# WHAT YOU NEED TO DO
Only one stretch of the data below is wanted: the lines starting at the one with "ATOM 141 C CA" and ending at the one with "ATOM 160 C C", both included, given again exactly.
──────── EXERCISE DATA
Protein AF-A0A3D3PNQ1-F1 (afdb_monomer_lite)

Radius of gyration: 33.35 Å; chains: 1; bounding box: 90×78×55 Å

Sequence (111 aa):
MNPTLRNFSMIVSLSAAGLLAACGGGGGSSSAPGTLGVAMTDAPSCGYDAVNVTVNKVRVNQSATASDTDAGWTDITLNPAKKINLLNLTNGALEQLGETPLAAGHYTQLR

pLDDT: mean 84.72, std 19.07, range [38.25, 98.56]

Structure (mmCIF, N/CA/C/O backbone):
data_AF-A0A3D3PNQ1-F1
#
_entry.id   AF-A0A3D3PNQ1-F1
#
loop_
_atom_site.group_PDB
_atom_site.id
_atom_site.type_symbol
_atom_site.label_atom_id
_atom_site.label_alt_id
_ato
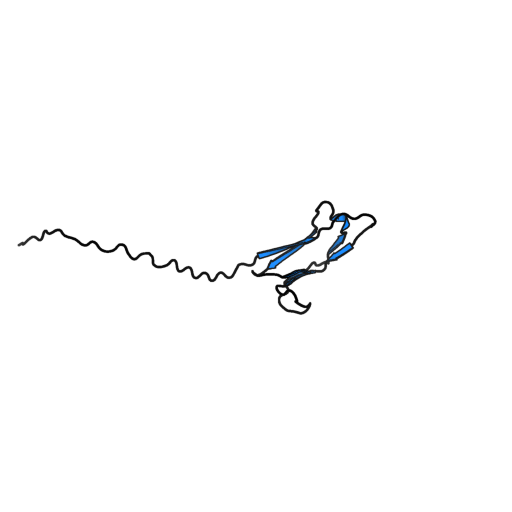m_site.label_comp_id
_atom_site.label_asym_id
_atom_site.label_entity_id
_atom_site.label_seq_id
_atom_site.pdbx_PDB_ins_code
_atom_site.Cartn_x
_atom_site.Cartn_y
_atom_site.Cartn_z
_atom_site.occupancy
_atom_site.B_iso_or_equiv
_atom_site.auth_seq_id
_atom_site.auth_comp_id
_atom_site.auth_asym_id
_atom_site.auth_atom_id
_atom_site.pdbx_PDB_model_num
ATOM 1 N N . MET A 1 1 ? 66.655 64.317 -33.186 1.00 38.25 1 MET A N 1
ATOM 2 C CA . MET A 1 1 ? 66.115 65.424 -34.007 1.00 38.25 1 MET A CA 1
ATOM 3 C C . MET A 1 1 ? 64.935 64.869 -34.800 1.00 38.25 1 MET A C 1
ATOM 5 O O . MET A 1 1 ? 65.093 63.832 -35.426 1.00 38.25 1 MET A O 1
ATOM 9 N N . ASN A 1 2 ? 63.763 65.489 -34.614 1.00 47.16 2 ASN A N 1
ATOM 10 C CA . ASN A 1 2 ? 62.400 65.099 -35.039 1.00 47.16 2 ASN A CA 1
ATOM 11 C C . ASN A 1 2 ? 62.227 64.912 -36.568 1.00 47.16 2 ASN A C 1
ATOM 13 O O . ASN A 1 2 ? 63.029 65.468 -37.317 1.00 47.16 2 ASN A O 1
ATOM 17 N N . PRO A 1 3 ? 61.213 64.144 -37.038 1.00 46.59 3 PRO A N 1
ATOM 18 C CA . PRO A 1 3 ? 59.819 64.631 -37.155 1.00 46.59 3 PRO A CA 1
ATOM 19 C C . PRO A 1 3 ? 58.782 63.612 -36.626 1.00 46.59 3 PRO A C 1
ATOM 21 O O . PRO A 1 3 ? 58.877 62.420 -36.881 1.00 46.59 3 PRO A O 1
ATOM 24 N N . THR A 1 4 ? 57.893 63.955 -35.692 1.00 45.28 4 THR A N 1
ATOM 25 C CA . THR A 1 4 ? 56.597 64.657 -35.835 1.00 45.28 4 THR A CA 1
ATOM 26 C C . THR A 1 4 ? 55.593 64.080 -36.841 1.00 45.28 4 THR A C 1
ATOM 28 O O . THR A 1 4 ? 55.849 64.041 -38.039 1.00 45.28 4 THR A O 1
ATOM 31 N N . LEU A 1 5 ? 54.387 63.858 -36.294 1.00 50.41 5 LEU A N 1
ATOM 32 C CA . LEU A 1 5 ? 53.048 63.950 -36.892 1.00 50.41 5 LEU A CA 1
ATOM 33 C C . LEU A 1 5 ? 52.552 62.778 -37.749 1.00 50.41 5 LEU A C 1
ATOM 35 O O . LEU A 1 5 ? 52.920 62.622 -38.910 1.00 50.41 5 LEU A O 1
ATOM 39 N N . ARG A 1 6 ? 51.501 62.118 -37.244 1.00 48.44 6 ARG A N 1
ATOM 40 C CA . ARG A 1 6 ? 50.291 61.959 -38.057 1.00 48.44 6 ARG A CA 1
ATOM 41 C C . ARG A 1 6 ? 49.026 61.929 -37.201 1.00 48.44 6 ARG A C 1
ATOM 43 O O . ARG A 1 6 ? 48.668 60.927 -36.598 1.00 48.44 6 ARG A O 1
ATOM 50 N N . ASN A 1 7 ? 48.375 63.083 -37.178 1.00 50.88 7 ASN A N 1
ATOM 51 C CA . ASN A 1 7 ? 46.952 63.249 -36.928 1.00 50.88 7 ASN A CA 1
ATOM 52 C C . ASN A 1 7 ? 46.200 62.544 -38.074 1.00 50.88 7 ASN A C 1
ATOM 54 O O . ASN A 1 7 ? 46.560 62.817 -39.215 1.00 50.88 7 ASN A O 1
ATOM 58 N N . PHE A 1 8 ? 45.211 61.681 -37.820 1.00 46.34 8 PHE A N 1
ATOM 59 C CA . PHE A 1 8 ? 43.975 61.624 -38.620 1.00 46.34 8 PHE A CA 1
ATOM 60 C C . PHE A 1 8 ? 42.955 60.648 -38.020 1.00 46.34 8 PHE A C 1
ATOM 62 O O . PHE A 1 8 ? 43.210 59.463 -37.827 1.00 46.34 8 PHE A O 1
ATOM 69 N N . SER A 1 9 ? 41.785 61.207 -37.745 1.00 49.00 9 SER A N 1
ATOM 70 C CA . SER A 1 9 ? 40.527 60.540 -37.438 1.00 49.00 9 SER A CA 1
ATOM 71 C C . SER A 1 9 ? 40.068 59.661 -38.611 1.00 49.00 9 SER A C 1
ATOM 73 O O . SER A 1 9 ? 40.113 60.148 -39.737 1.00 49.00 9 SER A O 1
ATOM 75 N N . MET A 1 10 ? 39.612 58.422 -38.366 1.00 44.97 10 MET A N 1
ATOM 76 C CA . MET A 1 10 ? 38.375 57.843 -38.939 1.00 44.97 10 MET A CA 1
ATOM 77 C C . MET A 1 10 ? 38.227 56.323 -38.700 1.00 44.97 10 MET A C 1
ATOM 79 O O . MET A 1 10 ? 39.079 55.537 -39.090 1.00 44.97 10 MET A O 1
ATOM 83 N N . ILE A 1 11 ? 37.051 55.975 -38.157 1.00 53.47 11 ILE A N 1
ATOM 84 C CA . ILE A 1 11 ? 36.168 54.835 -38.489 1.00 53.47 11 ILE A CA 1
ATOM 85 C C . ILE A 1 11 ? 36.722 53.412 -38.315 1.00 53.47 11 ILE A C 1
ATOM 87 O O . ILE A 1 11 ? 37.449 52.939 -39.173 1.00 53.47 11 ILE A O 1
ATOM 91 N N . VAL A 1 12 ? 36.167 52.666 -37.345 1.00 51.66 12 VAL A N 1
ATOM 92 C CA . VAL A 1 12 ? 35.718 51.271 -37.555 1.00 51.66 12 VAL A CA 1
ATOM 93 C C . VAL A 1 12 ? 34.482 51.001 -36.684 1.00 51.66 12 VAL A C 1
ATOM 95 O O . VAL A 1 12 ? 34.578 50.803 -35.475 1.00 51.66 12 VAL A O 1
ATOM 98 N N . SER A 1 13 ? 33.305 50.986 -37.310 1.00 58.44 13 SER A N 1
ATOM 99 C CA . SER A 1 13 ? 32.117 50.293 -36.804 1.00 58.44 13 SER A CA 1
ATOM 100 C C . SER A 1 13 ? 32.240 48.809 -37.158 1.00 58.44 13 SER A C 1
ATOM 102 O O . SER A 1 13 ? 32.164 48.489 -38.336 1.00 58.44 13 SER A O 1
ATOM 104 N N . LEU A 1 14 ? 32.457 47.928 -36.175 1.00 53.62 14 LEU A N 1
ATOM 105 C CA . LEU A 1 14 ? 32.313 46.456 -36.235 1.00 53.62 14 LEU A CA 1
ATOM 106 C C . LEU A 1 14 ? 32.769 45.945 -34.852 1.00 53.62 14 LEU A C 1
ATOM 108 O O . LEU A 1 14 ? 33.936 46.073 -34.513 1.00 53.62 14 LEU A O 1
ATOM 112 N N . SER A 1 15 ? 31.963 45.399 -33.944 1.00 56.06 15 SER A N 1
ATOM 113 C CA . SER A 1 15 ? 31.302 44.099 -34.063 1.00 56.06 15 SER A CA 1
ATOM 114 C C . SER A 1 15 ? 30.521 43.867 -32.756 1.00 56.06 15 SER A C 1
ATOM 116 O O . SER A 1 15 ? 31.131 43.676 -31.708 1.00 56.06 15 SER A O 1
ATOM 118 N N . ALA A 1 16 ? 29.188 43.885 -32.790 1.00 56.97 16 ALA A N 1
ATOM 119 C CA . ALA A 1 16 ? 28.334 43.526 -31.648 1.00 56.97 16 ALA A CA 1
ATOM 120 C C . ALA A 1 16 ? 27.601 42.200 -31.916 1.00 56.97 16 ALA A C 1
ATOM 122 O O . ALA A 1 16 ? 26.392 42.091 -31.744 1.00 56.97 16 ALA A O 1
ATOM 123 N N . ALA A 1 17 ? 28.329 41.191 -32.395 1.00 57.47 17 ALA A N 1
ATOM 124 C CA . ALA A 1 17 ? 27.790 39.866 -32.680 1.00 57.47 17 ALA A CA 1
ATOM 125 C C . ALA A 1 17 ? 28.833 38.815 -32.293 1.00 57.47 17 ALA A C 1
ATOM 127 O O . ALA A 1 17 ? 29.747 38.535 -33.062 1.00 57.47 17 ALA A O 1
ATOM 128 N N . GLY A 1 18 ? 28.743 38.271 -31.077 1.00 60.44 18 GLY A N 1
ATOM 129 C CA . GLY A 1 18 ? 29.689 37.229 -30.667 1.00 60.44 18 GLY A CA 1
ATOM 130 C C . GLY A 1 18 ? 29.585 36.654 -29.257 1.00 60.44 18 GLY A C 1
ATOM 131 O O . GLY A 1 18 ? 30.374 35.774 -28.945 1.00 60.44 18 GLY A O 1
ATOM 132 N N . LEU A 1 19 ? 28.646 37.084 -28.403 1.00 57.81 19 LEU A N 1
ATOM 133 C CA . LEU A 1 19 ? 28.533 36.550 -27.030 1.00 57.81 19 LEU A CA 1
ATOM 134 C C . LEU A 1 19 ? 27.261 35.733 -26.764 1.00 57.81 19 LEU A C 1
ATOM 136 O O . LEU A 1 19 ? 26.935 35.457 -25.617 1.00 57.81 19 LEU A O 1
ATOM 140 N N . LEU A 1 20 ? 26.569 35.277 -27.809 1.00 56.88 20 LEU A N 1
ATOM 141 C CA . LEU A 1 20 ? 25.509 34.266 -27.684 1.00 56.88 20 LEU A CA 1
ATOM 142 C C . LEU A 1 20 ? 26.071 32.851 -27.889 1.00 56.88 20 LEU A C 1
ATOM 144 O O . LEU A 1 20 ? 25.394 31.989 -28.447 1.00 56.88 20 LEU A O 1
ATOM 148 N N . ALA A 1 21 ? 27.315 32.605 -27.453 1.00 60.19 21 ALA A N 1
ATOM 149 C CA . ALA A 1 21 ? 27.858 31.258 -27.338 1.00 60.19 21 ALA A CA 1
ATOM 150 C C . ALA A 1 21 ? 27.078 30.521 -26.242 1.00 60.19 21 ALA A C 1
ATOM 152 O O . ALA A 1 21 ? 27.427 30.544 -25.068 1.00 60.19 21 ALA A O 1
ATOM 153 N N . ALA A 1 22 ? 25.949 29.979 -26.689 1.00 55.75 22 ALA A N 1
ATOM 154 C CA . ALA A 1 22 ? 25.191 28.864 -26.177 1.00 55.75 22 ALA A CA 1
ATOM 155 C C . ALA A 1 22 ? 25.344 28.605 -24.675 1.00 55.75 22 ALA A C 1
ATOM 157 O O . ALA A 1 22 ? 26.286 27.961 -24.214 1.00 55.75 22 ALA A O 1
ATOM 158 N N . CYS A 1 23 ? 24.287 28.959 -23.945 1.00 60.81 23 CYS A N 1
ATOM 159 C CA . CYS A 1 23 ? 23.791 28.143 -22.847 1.00 60.81 23 CYS A CA 1
ATOM 160 C C . CYS A 1 23 ? 23.475 26.737 -23.400 1.00 60.81 23 CYS A C 1
ATOM 162 O O . CYS A 1 23 ? 22.332 26.388 -23.683 1.00 60.81 23 CYS A O 1
ATOM 164 N N . GLY A 1 24 ? 24.518 25.952 -23.659 1.00 57.56 24 GLY A N 1
ATOM 165 C CA . GLY A 1 24 ? 24.444 24.542 -24.005 1.00 57.56 24 GLY A CA 1
ATOM 166 C C . GLY A 1 24 ? 24.231 23.744 -22.730 1.00 57.56 24 GLY A C 1
ATOM 167 O O . GLY A 1 24 ? 25.107 22.992 -22.314 1.00 57.56 24 GLY A O 1
ATOM 168 N N . GLY A 1 25 ? 23.089 23.952 -22.075 1.00 58.78 25 GLY A N 1
ATOM 169 C CA . GLY A 1 25 ? 22.626 23.093 -20.995 1.00 58.78 25 GLY A CA 1
ATOM 170 C C . GLY A 1 25 ? 22.195 21.760 -21.588 1.00 58.78 25 GLY A C 1
ATOM 171 O O . GLY A 1 25 ? 21.031 21.584 -21.937 1.00 58.78 25 GLY A O 1
ATOM 172 N N . GLY A 1 26 ? 23.141 20.835 -21.748 1.00 57.78 26 GLY A N 1
ATOM 173 C CA . GLY A 1 26 ? 22.857 19.436 -22.051 1.00 57.78 26 GLY A CA 1
ATOM 174 C C . GLY A 1 26 ?
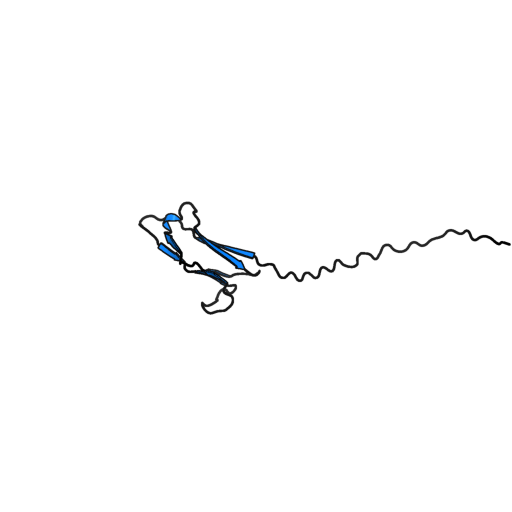 22.089 18.822 -20.884 1.00 57.78 26 GLY A C 1
ATOM 175 O O . GLY A 1 26 ? 22.687 18.299 -19.949 1.00 57.78 26 GLY A O 1
ATOM 176 N N . GLY A 1 27 ? 20.763 18.951 -20.915 1.00 58.59 27 GLY A N 1
ATOM 177 C CA . GLY A 1 27 ? 19.837 18.457 -19.902 1.00 58.59 27 GLY A CA 1
ATOM 178 C C . GLY A 1 27 ? 19.703 16.941 -19.949 1.00 58.59 27 GLY A C 1
ATOM 179 O O . GLY A 1 27 ? 18.668 16.418 -20.344 1.00 58.59 27 GLY A O 1
ATOM 180 N N . GLY A 1 28 ? 20.747 16.232 -19.530 1.00 60.97 28 GLY A N 1
ATOM 181 C CA . GLY A 1 28 ? 20.641 14.848 -19.087 1.00 60.97 28 GLY A CA 1
ATOM 182 C C . GLY A 1 28 ? 20.160 14.815 -17.642 1.00 60.97 28 GLY A C 1
ATOM 183 O O . GLY A 1 28 ? 20.920 14.439 -16.756 1.00 60.97 28 GLY A O 1
ATOM 184 N N . SER A 1 29 ? 18.929 15.262 -17.380 1.00 62.28 29 SER A N 1
ATOM 185 C CA . SER A 1 29 ? 18.337 15.093 -16.053 1.00 62.28 29 SER A CA 1
ATOM 186 C C . SER A 1 29 ? 18.027 13.615 -15.864 1.00 62.28 29 SER A C 1
ATOM 188 O O . SER A 1 29 ? 17.011 13.118 -16.346 1.00 62.28 29 SER A O 1
ATOM 190 N N . SER A 1 30 ? 18.889 12.898 -15.143 1.00 64.75 30 SER A N 1
ATOM 191 C CA . SER A 1 30 ? 18.427 11.734 -14.396 1.00 64.75 30 SER A CA 1
ATOM 192 C C . SER A 1 30 ? 17.337 12.247 -13.461 1.00 64.75 30 SER A C 1
ATOM 194 O O . SER A 1 30 ? 17.642 12.949 -12.494 1.00 64.75 30 SER A O 1
ATOM 196 N N . SER A 1 31 ? 16.071 12.003 -13.800 1.00 74.94 31 SER A N 1
ATOM 197 C CA . SER A 1 31 ? 14.953 12.443 -12.973 1.00 74.94 31 SER A CA 1
ATOM 198 C C . SER A 1 31 ? 15.160 11.916 -11.560 1.00 74.94 31 SER A C 1
ATOM 200 O O . SER A 1 31 ? 15.267 10.705 -11.353 1.00 74.94 31 SER A O 1
ATOM 202 N N . ALA A 1 32 ? 15.279 12.839 -10.606 1.00 84.69 32 ALA A N 1
ATOM 203 C CA . ALA A 1 32 ? 15.458 12.488 -9.209 1.00 84.69 32 ALA A CA 1
ATOM 204 C C . ALA A 1 32 ? 14.282 11.608 -8.748 1.00 84.69 32 ALA A C 1
ATOM 206 O O . ALA A 1 32 ? 13.153 11.810 -9.212 1.00 84.69 32 ALA A O 1
ATOM 207 N N . PRO A 1 33 ? 14.526 10.623 -7.869 1.00 92.00 33 PRO A N 1
ATOM 208 C CA . PRO A 1 33 ? 13.450 9.820 -7.314 1.00 92.00 33 PRO A CA 1
ATOM 209 C C . PRO A 1 33 ? 12.467 10.697 -6.525 1.00 92.00 33 PRO A C 1
ATOM 211 O O . PRO A 1 33 ? 12.858 11.684 -5.901 1.00 92.00 33 PRO A O 1
ATOM 214 N N . GLY A 1 34 ? 11.191 10.321 -6.560 1.00 95.00 34 GLY A N 1
ATOM 215 C CA . GLY A 1 34 ? 10.155 10.849 -5.673 1.00 95.00 34 GLY A CA 1
ATOM 216 C C . GLY A 1 34 ? 9.919 9.915 -4.486 1.00 95.00 34 GLY A C 1
ATOM 217 O O . GLY A 1 34 ? 10.484 8.825 -4.430 1.00 95.00 34 GLY A O 1
ATOM 218 N N . THR A 1 35 ? 9.049 10.311 -3.560 1.00 97.50 35 THR A N 1
ATOM 219 C CA . THR A 1 35 ? 8.626 9.462 -2.434 1.00 97.50 35 THR A CA 1
ATOM 220 C C . THR A 1 35 ? 7.161 9.081 -2.603 1.00 97.50 35 THR A C 1
ATOM 222 O O . THR A 1 35 ? 6.310 9.954 -2.764 1.00 97.50 35 THR A O 1
ATOM 225 N N . LEU A 1 36 ? 6.859 7.782 -2.553 1.00 97.81 36 LEU A N 1
ATOM 226 C CA . LEU A 1 36 ? 5.497 7.275 -2.410 1.00 97.81 36 LEU A CA 1
ATOM 227 C C . LEU A 1 36 ? 5.195 7.111 -0.923 1.00 97.81 36 LEU A C 1
ATOM 229 O O . LEU A 1 36 ? 5.867 6.321 -0.266 1.00 97.81 36 LEU A O 1
ATOM 233 N N . GLY A 1 37 ? 4.171 7.802 -0.425 1.00 98.12 37 GLY A N 1
ATOM 234 C CA . GLY A 1 37 ? 3.568 7.533 0.880 1.00 98.12 37 GLY A CA 1
ATOM 235 C C . GLY A 1 37 ? 2.223 6.834 0.726 1.00 98.12 37 GLY A C 1
AT
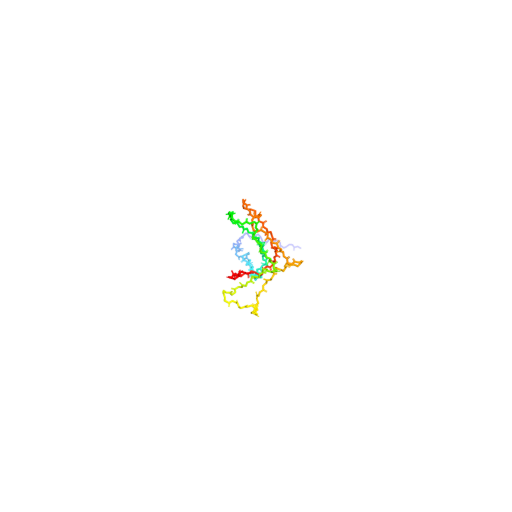OM 236 O O . GLY A 1 37 ? 1.436 7.188 -0.154 1.00 98.12 37 GLY A O 1
ATOM 237 N N . VAL A 1 38 ? 1.965 5.827 1.560 1.00 98.25 38 VAL A N 1
ATOM 238 C CA . VAL A 1 38 ? 0.732 5.032 1.516 1.00 98.25 38 VAL A CA 1
ATOM 239 C C . VAL A 1 38 ? 0.046 5.058 2.874 1.00 98.25 38 VAL A C 1
ATOM 241 O O . VAL A 1 38 ? 0.647 4.725 3.897 1.00 98.25 38 VAL A O 1
ATOM 244 N N . ALA A 1 39 ? -1.246 5.376 2.859 1.00 98.00 39 ALA A N 1
ATOM 245 C CA . ALA A 1 39 ? -2.131 5.291 4.010 1.00 98.00 39 ALA A CA 1
ATOM 246 C C . ALA A 1 39 ? -3.432 4.566 3.643 1.00 98.00 39 ALA A C 1
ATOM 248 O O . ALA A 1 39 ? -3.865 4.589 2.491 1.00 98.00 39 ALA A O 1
────────────────
# SOLUTION TO THIS PROBLEM
ATOM 141 C CA . LEU A 1 20 ? 25.509 34.266 -27.684 1.00 56.88 20 LEU A CA 1
ATOM 142 C C . LEU A 1 20 ? 26.071 32.851 -27.889 1.00 56.88 20 LEU A C 1
ATOM 144 O O . LEU A 1 20 ? 25.394 31.989 -28.447 1.00 56.88 20 LEU A O 1
ATOM 148 N N . ALA A 1 21 ? 27.315 32.605 -27.453 1.00 60.19 21 ALA A N 1
ATOM 149 C CA . ALA A 1 21 ? 27.858 31.258 -27.338 1.00 60.19 21 ALA A CA 1
ATOM 150 C C . ALA A 1 21 ? 27.078 30.521 -26.242 1.00 60.19 21 ALA A C 1
ATOM 152 O O . ALA A 1 21 ? 27.427 30.544 -25.068 1.00 60.19 21 ALA A O 1
ATOM 153 N N . ALA A 1 22 ? 25.949 29.979 -26.689 1.00 55.75 22 ALA A N 1
ATOM 154 C CA . ALA A 1 22 ? 25.191 28.864 -26.177 1.00 55.75 22 ALA A CA 1
ATOM 155 C C . ALA A 1 22 ? 25.344 28.605 -24.675 1.00 55.75 22 ALA A C 1
ATOM 157 O O . ALA A 1 22 ? 26.286 27.961 -24.214 1.00 55.75 22 ALA A O 1
ATOM 158 N N . CYS A 1 23 ? 24.287 28.959 -23.945 1.00 60.81 23 CYS A N 1
ATOM 159 C CA . CYS A 1 23 ? 23.791 28.143 -22.847 1.00 60.81 23 CYS A CA 1
ATOM 160 C C . CYS A 1 23 ? 23.475 26.737 -23.400 1.00 60.81 23 CYS A C 1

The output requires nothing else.